Work order -> Stopping at the line that holds "ATOM 10 C CA", repeat the lines below exactly, starting from the very first and including that final line.

Working data ->
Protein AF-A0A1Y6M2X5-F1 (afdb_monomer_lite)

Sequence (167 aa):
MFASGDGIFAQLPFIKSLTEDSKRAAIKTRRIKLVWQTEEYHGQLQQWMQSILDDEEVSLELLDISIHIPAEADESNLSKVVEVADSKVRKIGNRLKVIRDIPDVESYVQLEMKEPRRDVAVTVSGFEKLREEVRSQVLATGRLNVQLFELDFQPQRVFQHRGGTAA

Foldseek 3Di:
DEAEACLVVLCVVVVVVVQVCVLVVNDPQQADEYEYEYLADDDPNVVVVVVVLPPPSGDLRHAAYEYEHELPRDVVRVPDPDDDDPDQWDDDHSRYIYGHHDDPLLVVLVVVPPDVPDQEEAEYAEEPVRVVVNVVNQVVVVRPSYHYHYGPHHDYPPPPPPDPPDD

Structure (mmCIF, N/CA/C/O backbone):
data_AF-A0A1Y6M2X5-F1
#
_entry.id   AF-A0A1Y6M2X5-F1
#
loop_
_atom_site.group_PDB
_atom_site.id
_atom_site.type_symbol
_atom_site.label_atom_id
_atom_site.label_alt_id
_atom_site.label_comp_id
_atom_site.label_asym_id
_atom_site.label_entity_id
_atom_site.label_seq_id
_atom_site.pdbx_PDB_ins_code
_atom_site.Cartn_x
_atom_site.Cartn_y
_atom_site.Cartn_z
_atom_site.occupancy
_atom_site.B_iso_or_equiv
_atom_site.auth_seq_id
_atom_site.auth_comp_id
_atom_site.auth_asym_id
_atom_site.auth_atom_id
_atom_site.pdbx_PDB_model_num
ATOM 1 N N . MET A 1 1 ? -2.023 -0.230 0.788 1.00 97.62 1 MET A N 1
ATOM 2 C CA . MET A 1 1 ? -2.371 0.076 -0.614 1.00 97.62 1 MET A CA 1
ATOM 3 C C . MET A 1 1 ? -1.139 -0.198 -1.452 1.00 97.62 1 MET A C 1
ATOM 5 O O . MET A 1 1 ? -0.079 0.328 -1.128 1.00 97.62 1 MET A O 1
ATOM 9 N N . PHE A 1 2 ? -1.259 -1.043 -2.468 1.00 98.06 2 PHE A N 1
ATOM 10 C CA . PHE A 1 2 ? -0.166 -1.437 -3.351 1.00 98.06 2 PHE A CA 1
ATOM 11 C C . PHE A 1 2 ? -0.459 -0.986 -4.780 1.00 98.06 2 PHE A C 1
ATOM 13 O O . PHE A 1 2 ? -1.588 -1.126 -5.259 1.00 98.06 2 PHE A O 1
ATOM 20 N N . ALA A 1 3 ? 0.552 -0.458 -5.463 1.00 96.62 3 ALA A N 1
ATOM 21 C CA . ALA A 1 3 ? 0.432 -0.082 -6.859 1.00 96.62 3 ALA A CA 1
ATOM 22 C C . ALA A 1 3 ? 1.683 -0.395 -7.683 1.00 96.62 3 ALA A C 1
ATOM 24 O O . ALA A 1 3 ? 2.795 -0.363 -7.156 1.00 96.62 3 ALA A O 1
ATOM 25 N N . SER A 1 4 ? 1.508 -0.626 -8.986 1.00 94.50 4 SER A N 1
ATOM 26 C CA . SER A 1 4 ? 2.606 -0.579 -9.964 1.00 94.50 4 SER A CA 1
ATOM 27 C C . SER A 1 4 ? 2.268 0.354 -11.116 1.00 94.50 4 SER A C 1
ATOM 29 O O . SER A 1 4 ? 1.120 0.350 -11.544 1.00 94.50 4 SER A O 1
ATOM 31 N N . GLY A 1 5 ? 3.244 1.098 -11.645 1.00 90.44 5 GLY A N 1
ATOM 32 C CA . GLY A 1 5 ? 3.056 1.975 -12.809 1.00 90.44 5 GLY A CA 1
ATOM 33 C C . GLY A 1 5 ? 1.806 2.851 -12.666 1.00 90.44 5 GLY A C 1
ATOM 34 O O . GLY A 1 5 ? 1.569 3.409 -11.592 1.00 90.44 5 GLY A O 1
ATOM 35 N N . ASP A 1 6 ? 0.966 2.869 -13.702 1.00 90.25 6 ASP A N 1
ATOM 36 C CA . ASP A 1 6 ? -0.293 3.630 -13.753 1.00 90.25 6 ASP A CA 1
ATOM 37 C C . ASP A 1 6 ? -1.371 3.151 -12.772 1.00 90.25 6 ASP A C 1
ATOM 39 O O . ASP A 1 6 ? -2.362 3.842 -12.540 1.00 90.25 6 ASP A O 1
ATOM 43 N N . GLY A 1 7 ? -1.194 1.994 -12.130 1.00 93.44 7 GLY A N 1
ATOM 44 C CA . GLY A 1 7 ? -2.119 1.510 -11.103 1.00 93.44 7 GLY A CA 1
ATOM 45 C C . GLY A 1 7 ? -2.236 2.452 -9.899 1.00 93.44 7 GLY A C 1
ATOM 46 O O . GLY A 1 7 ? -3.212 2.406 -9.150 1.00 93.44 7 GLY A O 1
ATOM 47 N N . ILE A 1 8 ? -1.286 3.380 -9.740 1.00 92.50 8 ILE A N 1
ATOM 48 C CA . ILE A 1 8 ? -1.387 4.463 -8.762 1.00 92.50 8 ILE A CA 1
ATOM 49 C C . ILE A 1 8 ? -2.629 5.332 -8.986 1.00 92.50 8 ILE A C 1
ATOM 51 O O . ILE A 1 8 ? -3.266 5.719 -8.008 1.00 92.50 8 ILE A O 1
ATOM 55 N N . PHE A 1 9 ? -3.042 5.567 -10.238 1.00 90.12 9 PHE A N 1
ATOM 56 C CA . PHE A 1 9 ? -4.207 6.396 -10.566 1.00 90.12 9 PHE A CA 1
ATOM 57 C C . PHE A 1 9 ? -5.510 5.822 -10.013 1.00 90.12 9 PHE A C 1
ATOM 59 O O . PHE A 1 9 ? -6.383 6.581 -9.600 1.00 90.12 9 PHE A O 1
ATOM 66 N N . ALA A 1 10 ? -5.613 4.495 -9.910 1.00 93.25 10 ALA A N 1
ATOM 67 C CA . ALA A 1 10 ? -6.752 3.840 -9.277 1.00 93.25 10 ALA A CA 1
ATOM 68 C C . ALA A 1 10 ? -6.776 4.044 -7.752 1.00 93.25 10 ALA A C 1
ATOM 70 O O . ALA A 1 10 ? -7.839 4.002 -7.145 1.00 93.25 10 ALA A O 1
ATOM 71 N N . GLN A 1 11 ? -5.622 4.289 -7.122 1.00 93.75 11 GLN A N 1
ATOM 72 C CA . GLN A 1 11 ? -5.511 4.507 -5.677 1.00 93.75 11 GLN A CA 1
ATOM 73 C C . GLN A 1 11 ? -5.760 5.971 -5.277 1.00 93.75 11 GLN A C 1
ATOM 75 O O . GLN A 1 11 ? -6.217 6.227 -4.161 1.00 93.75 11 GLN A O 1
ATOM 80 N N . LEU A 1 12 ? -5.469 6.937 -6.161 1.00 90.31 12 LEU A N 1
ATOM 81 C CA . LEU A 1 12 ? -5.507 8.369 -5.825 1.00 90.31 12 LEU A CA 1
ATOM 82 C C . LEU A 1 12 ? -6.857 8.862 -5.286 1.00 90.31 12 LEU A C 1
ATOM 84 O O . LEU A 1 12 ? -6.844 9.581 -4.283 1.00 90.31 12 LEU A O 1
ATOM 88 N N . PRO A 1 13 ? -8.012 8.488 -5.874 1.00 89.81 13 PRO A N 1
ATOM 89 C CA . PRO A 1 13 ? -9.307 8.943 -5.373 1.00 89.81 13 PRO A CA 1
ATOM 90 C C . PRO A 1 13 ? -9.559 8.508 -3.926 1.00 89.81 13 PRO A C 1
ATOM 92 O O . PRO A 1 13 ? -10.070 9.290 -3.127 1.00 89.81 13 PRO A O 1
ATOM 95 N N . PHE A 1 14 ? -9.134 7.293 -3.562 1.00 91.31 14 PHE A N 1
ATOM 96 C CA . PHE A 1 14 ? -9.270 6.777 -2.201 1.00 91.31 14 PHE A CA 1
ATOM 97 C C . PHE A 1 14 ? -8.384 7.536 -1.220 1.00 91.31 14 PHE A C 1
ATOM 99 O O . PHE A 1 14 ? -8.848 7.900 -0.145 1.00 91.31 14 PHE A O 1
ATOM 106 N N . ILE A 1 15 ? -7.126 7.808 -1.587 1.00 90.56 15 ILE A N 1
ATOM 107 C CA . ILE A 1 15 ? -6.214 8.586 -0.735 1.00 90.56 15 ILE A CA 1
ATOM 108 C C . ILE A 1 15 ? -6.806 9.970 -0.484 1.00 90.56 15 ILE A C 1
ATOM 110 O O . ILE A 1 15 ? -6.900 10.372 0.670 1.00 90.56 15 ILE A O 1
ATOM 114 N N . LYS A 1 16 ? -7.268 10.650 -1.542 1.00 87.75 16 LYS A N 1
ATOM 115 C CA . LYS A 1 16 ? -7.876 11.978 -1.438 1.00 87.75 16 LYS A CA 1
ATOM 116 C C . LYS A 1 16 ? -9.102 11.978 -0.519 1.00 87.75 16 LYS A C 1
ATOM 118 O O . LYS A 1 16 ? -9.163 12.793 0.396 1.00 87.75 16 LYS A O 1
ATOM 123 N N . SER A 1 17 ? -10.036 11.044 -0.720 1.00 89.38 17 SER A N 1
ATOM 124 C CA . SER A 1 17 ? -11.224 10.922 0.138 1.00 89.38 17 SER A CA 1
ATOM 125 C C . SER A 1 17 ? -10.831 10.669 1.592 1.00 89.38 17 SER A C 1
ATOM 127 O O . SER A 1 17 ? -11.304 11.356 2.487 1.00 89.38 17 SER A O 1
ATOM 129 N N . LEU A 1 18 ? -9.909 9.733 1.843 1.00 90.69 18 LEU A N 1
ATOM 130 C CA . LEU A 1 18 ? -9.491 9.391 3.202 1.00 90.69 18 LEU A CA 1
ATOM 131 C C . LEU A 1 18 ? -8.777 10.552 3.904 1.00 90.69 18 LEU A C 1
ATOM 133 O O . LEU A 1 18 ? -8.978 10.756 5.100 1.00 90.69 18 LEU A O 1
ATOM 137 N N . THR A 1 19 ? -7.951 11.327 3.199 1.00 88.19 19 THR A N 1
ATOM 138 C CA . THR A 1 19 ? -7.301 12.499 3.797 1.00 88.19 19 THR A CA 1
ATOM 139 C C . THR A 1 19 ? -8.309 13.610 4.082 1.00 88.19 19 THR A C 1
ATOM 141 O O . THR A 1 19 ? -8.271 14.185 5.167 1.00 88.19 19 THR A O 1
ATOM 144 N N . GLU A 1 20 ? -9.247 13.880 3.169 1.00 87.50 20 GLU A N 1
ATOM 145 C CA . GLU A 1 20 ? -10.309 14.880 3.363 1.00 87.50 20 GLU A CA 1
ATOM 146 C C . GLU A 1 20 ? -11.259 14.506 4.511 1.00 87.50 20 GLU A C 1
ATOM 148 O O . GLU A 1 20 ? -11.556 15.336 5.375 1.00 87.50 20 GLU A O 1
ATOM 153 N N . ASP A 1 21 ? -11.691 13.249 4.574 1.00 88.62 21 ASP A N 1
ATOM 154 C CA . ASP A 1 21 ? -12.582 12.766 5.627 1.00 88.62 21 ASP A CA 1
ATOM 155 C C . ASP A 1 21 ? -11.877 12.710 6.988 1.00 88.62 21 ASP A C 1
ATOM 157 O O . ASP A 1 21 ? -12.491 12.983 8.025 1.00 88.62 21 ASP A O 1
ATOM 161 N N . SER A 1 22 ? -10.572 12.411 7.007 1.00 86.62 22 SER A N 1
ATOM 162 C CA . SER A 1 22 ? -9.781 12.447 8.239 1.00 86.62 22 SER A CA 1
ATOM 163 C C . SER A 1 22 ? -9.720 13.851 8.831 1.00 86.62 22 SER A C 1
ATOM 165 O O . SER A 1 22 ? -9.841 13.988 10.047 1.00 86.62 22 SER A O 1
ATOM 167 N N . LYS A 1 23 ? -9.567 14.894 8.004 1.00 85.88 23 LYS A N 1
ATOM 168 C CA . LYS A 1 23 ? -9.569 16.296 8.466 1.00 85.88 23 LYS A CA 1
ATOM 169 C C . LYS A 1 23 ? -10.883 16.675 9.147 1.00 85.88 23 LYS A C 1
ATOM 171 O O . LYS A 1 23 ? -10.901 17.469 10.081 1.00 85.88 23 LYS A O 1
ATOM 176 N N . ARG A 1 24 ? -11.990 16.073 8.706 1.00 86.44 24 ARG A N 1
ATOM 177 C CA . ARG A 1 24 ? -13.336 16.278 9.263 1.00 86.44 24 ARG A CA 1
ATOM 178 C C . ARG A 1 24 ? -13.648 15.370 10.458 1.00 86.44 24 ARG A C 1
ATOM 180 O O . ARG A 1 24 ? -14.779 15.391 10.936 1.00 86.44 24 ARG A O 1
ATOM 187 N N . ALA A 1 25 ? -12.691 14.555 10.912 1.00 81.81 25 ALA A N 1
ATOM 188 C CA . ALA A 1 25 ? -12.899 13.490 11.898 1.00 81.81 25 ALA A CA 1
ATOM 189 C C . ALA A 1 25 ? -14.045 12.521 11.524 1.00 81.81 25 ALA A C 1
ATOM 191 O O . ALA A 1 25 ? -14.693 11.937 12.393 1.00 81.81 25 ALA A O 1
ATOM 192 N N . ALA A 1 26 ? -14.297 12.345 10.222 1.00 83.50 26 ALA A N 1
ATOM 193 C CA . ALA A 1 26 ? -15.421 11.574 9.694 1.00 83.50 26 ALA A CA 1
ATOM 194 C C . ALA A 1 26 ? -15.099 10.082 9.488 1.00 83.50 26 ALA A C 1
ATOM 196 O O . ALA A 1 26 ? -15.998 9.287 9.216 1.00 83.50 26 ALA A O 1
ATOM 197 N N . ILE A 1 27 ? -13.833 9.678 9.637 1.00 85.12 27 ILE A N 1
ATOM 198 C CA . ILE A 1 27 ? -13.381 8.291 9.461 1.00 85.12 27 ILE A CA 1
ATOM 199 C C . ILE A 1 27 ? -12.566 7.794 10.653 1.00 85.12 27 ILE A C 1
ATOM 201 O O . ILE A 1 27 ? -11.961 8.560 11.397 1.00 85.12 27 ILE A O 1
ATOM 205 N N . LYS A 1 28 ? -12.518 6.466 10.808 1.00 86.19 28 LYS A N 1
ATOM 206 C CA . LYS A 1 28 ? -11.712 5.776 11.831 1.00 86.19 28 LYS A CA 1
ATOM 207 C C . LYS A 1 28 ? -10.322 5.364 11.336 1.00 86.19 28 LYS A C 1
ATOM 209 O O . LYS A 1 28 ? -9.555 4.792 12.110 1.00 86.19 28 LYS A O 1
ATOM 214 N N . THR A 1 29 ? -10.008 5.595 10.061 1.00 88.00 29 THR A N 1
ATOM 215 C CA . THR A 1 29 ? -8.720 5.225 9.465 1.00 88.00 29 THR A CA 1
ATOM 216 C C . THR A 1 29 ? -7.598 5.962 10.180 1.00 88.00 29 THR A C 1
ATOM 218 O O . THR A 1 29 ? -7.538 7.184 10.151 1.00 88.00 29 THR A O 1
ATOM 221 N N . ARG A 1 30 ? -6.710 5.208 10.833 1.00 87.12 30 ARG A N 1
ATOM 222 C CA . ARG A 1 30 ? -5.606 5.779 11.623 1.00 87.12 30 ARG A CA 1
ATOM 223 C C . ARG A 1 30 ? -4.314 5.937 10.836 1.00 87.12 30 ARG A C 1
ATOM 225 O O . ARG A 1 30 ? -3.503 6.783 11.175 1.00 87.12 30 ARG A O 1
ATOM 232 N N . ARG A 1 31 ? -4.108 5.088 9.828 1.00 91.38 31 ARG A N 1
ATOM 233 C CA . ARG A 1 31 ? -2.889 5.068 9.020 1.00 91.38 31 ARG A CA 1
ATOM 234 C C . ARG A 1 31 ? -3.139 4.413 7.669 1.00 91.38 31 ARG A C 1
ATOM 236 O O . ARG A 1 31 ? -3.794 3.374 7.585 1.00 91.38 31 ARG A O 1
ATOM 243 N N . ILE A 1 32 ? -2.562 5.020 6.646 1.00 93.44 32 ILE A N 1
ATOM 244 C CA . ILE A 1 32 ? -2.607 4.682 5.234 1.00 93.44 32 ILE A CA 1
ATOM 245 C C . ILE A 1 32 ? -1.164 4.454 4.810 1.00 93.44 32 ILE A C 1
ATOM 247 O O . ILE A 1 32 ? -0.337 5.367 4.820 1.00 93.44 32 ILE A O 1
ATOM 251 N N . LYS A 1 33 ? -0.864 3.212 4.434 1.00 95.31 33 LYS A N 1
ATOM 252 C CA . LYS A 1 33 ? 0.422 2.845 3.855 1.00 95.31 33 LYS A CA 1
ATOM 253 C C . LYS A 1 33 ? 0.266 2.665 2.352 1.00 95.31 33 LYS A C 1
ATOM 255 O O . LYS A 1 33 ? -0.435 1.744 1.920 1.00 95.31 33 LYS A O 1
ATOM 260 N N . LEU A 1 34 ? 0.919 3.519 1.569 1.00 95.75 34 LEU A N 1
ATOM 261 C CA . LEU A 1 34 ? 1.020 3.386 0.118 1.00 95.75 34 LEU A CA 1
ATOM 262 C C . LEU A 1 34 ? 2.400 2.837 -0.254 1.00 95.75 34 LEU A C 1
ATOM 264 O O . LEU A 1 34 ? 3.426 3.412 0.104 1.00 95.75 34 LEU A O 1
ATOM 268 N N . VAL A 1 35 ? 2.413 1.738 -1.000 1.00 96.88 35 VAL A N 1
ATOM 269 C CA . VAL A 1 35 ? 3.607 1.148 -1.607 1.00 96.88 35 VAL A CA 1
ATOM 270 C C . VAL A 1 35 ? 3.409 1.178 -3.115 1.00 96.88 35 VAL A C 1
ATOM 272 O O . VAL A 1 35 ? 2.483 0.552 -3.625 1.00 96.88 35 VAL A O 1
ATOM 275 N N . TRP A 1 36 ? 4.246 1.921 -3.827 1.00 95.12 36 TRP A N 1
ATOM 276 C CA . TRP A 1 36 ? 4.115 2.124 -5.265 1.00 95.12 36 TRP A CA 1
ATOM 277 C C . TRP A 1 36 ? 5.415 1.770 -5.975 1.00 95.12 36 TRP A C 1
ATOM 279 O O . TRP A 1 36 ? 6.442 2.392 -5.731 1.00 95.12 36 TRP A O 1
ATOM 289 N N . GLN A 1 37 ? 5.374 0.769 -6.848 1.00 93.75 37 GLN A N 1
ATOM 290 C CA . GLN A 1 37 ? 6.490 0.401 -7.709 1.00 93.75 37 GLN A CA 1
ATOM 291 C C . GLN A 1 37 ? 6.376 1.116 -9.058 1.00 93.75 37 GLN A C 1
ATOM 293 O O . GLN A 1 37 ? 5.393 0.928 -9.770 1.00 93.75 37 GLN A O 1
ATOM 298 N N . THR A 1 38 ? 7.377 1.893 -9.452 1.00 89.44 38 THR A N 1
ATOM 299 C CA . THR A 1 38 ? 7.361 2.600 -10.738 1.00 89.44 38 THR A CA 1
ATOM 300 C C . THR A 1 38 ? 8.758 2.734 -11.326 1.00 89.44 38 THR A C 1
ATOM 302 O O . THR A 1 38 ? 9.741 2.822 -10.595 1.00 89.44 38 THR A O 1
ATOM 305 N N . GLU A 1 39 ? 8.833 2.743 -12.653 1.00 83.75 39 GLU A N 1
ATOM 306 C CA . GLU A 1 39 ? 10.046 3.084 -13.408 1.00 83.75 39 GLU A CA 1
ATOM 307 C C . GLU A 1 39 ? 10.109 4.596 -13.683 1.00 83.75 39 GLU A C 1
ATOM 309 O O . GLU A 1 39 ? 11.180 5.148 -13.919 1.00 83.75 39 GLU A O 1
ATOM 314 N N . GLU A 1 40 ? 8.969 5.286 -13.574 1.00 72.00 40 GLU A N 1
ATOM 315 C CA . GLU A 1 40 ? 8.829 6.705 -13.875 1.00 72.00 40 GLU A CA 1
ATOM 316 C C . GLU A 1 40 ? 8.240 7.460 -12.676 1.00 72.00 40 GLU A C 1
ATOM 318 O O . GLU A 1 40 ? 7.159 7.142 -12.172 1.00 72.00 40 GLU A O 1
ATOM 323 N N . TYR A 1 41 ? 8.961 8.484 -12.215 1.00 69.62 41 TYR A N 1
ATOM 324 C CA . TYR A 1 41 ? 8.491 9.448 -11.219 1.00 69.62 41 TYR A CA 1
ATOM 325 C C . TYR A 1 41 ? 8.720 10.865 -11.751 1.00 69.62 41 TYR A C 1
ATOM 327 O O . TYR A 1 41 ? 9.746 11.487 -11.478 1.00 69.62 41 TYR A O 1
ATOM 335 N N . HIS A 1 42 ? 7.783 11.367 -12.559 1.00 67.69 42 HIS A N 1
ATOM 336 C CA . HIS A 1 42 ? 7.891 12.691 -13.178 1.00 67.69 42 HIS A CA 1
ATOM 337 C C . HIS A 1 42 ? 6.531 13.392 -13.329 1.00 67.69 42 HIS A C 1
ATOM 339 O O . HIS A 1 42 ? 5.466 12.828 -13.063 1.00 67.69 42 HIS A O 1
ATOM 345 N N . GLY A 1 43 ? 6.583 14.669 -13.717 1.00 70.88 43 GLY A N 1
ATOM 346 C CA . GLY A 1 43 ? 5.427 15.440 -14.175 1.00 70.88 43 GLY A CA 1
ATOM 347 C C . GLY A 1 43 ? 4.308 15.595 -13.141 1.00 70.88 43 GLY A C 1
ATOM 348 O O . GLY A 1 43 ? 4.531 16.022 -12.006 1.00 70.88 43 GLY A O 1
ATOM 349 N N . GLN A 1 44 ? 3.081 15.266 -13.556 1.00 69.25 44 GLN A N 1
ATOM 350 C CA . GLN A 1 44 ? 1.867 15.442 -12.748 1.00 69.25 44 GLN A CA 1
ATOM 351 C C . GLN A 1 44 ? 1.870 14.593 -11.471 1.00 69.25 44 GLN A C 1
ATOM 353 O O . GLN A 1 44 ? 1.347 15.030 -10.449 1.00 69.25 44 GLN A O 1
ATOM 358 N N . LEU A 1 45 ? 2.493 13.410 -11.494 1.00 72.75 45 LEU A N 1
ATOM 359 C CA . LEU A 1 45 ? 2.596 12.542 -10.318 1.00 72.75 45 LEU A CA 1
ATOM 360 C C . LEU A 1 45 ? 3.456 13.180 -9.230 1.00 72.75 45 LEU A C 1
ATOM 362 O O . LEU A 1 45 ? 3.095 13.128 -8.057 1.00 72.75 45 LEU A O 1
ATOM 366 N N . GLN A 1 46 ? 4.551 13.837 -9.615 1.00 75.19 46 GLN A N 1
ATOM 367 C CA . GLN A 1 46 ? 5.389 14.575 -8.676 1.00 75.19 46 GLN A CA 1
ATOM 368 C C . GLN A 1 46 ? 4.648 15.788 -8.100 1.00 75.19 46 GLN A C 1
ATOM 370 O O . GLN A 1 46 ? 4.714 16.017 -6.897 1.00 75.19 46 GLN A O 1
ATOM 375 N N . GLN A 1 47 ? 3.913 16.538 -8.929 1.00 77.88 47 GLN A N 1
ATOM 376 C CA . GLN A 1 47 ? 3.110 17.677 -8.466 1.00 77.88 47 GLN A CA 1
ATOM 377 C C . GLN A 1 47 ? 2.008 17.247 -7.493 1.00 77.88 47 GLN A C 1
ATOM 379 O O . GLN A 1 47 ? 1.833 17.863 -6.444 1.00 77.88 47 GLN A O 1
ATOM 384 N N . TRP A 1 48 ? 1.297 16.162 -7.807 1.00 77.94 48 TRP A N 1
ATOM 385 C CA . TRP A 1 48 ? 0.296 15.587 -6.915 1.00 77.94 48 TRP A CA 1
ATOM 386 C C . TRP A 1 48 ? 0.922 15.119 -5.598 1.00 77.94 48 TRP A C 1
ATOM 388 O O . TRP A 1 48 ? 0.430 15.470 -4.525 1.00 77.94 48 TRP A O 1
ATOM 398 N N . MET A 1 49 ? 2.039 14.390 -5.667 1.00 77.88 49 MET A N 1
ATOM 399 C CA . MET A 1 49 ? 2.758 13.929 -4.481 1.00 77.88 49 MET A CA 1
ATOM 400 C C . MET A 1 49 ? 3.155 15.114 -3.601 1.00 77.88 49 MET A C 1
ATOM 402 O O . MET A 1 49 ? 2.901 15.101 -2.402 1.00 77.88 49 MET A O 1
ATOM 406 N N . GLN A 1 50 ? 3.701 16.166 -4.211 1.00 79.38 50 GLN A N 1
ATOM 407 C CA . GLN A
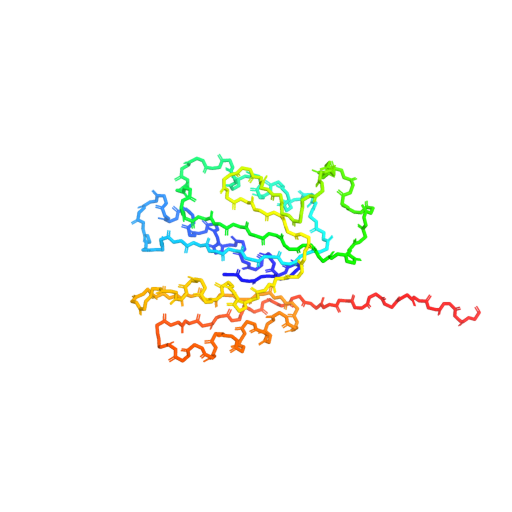 1 50 ? 4.086 17.386 -3.518 1.00 79.38 50 GLN A CA 1
ATOM 408 C C . GLN A 1 50 ? 2.881 18.051 -2.835 1.00 79.38 50 GLN A C 1
ATOM 410 O O . GLN A 1 50 ? 2.959 18.367 -1.655 1.00 79.38 50 GLN A O 1
ATOM 415 N N . SER A 1 51 ? 1.731 18.138 -3.516 1.00 80.62 51 SER A N 1
ATOM 416 C CA . SER A 1 51 ? 0.504 18.704 -2.933 1.00 80.62 51 SER A CA 1
ATOM 417 C C . SER A 1 51 ? 0.022 17.964 -1.682 1.00 80.62 51 SER A C 1
ATOM 419 O O . SER A 1 51 ? -0.495 18.584 -0.760 1.00 80.62 51 SER A O 1
ATOM 421 N N . ILE A 1 52 ? 0.231 16.646 -1.617 1.00 75.19 52 ILE A N 1
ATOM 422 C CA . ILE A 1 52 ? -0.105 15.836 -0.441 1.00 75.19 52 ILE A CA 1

Answer to this problem ->
Protein AF-A0A1Y6M2X5-F1 (afdb_monomer_lite)

Sequence (167 aa):
MFASGDGIFAQLPFIKSLTEDSKRAAIKTRRIKLVWQTEEYHGQLQQWMQSILDDEEVSLELLDISIHIPAEADESNLSKVVEVADSKVRKIGNRLKVIRDIPDVESYVQLEMKEPRRDVAVTVSGFEKLREEVRSQVLATGRLNVQLFELDFQPQRVFQHRGGTAA

Foldseek 3Di:
DEAEACLVVLCVVVVVVVQVCVLVVNDPQQADEYEYEYLADDDPNVVVVVVVLPPPSGDLRHAAYEYEHELPRDVVRVPDPDDDDPDQWDDDHSRYIYGHHDDPLLVVLVVVPPDVPDQEEAEYAEEPVRVVVNVVNQVVVVRPSYHYHYGPHHDYPPPPPPDPPDD

Structure (mmCIF, N/CA/C/O backbone):
data_AF-A0A1Y6M2X5-F1
#
_entry.id   AF-A0A1Y6M2X5-F1
#
loop_
_atom_site.group_PDB
_atom_site.id
_atom_site.type_symbol
_atom_site.label_atom_id
_atom_site.label_alt_id
_atom_site.label_comp_id
_atom_site.label_asym_id
_atom_site.label_entity_id
_atom_site.label_seq_id
_atom_site.pdbx_PDB_ins_code
_atom_site.Cartn_x
_atom_site.Cartn_y
_atom_site.Cartn_z
_atom_site.occupancy
_atom_site.B_iso_or_equiv
_atom_site.auth_seq_id
_atom_site.auth_comp_id
_atom_site.auth_asym_id
_atom_site.auth_atom_id
_atom_site.pdbx_PDB_model_num
ATOM 1 N N . MET A 1 1 ? -2.023 -0.230 0.788 1.00 97.62 1 MET A N 1
ATOM 2 C CA . MET A 1 1 ? -2.371 0.076 -0.614 1.00 97.62 1 MET A CA 1
ATOM 3 C C . MET A 1 1 ? -1.139 -0.198 -1.452 1.00 97.62 1 MET A C 1
ATOM 5 O O . MET A 1 1 ? -0.079 0.328 -1.128 1.00 97.62 1 MET A O 1
ATOM 9 N N . PHE A 1 2 ? -1.259 -1.043 -2.468 1.00 98.06 2 PHE A N 1
ATOM 10 C CA . PHE A 1 2 ? -0.166 -1.437 -3.351 1.00 98.06 2 PHE A CA 1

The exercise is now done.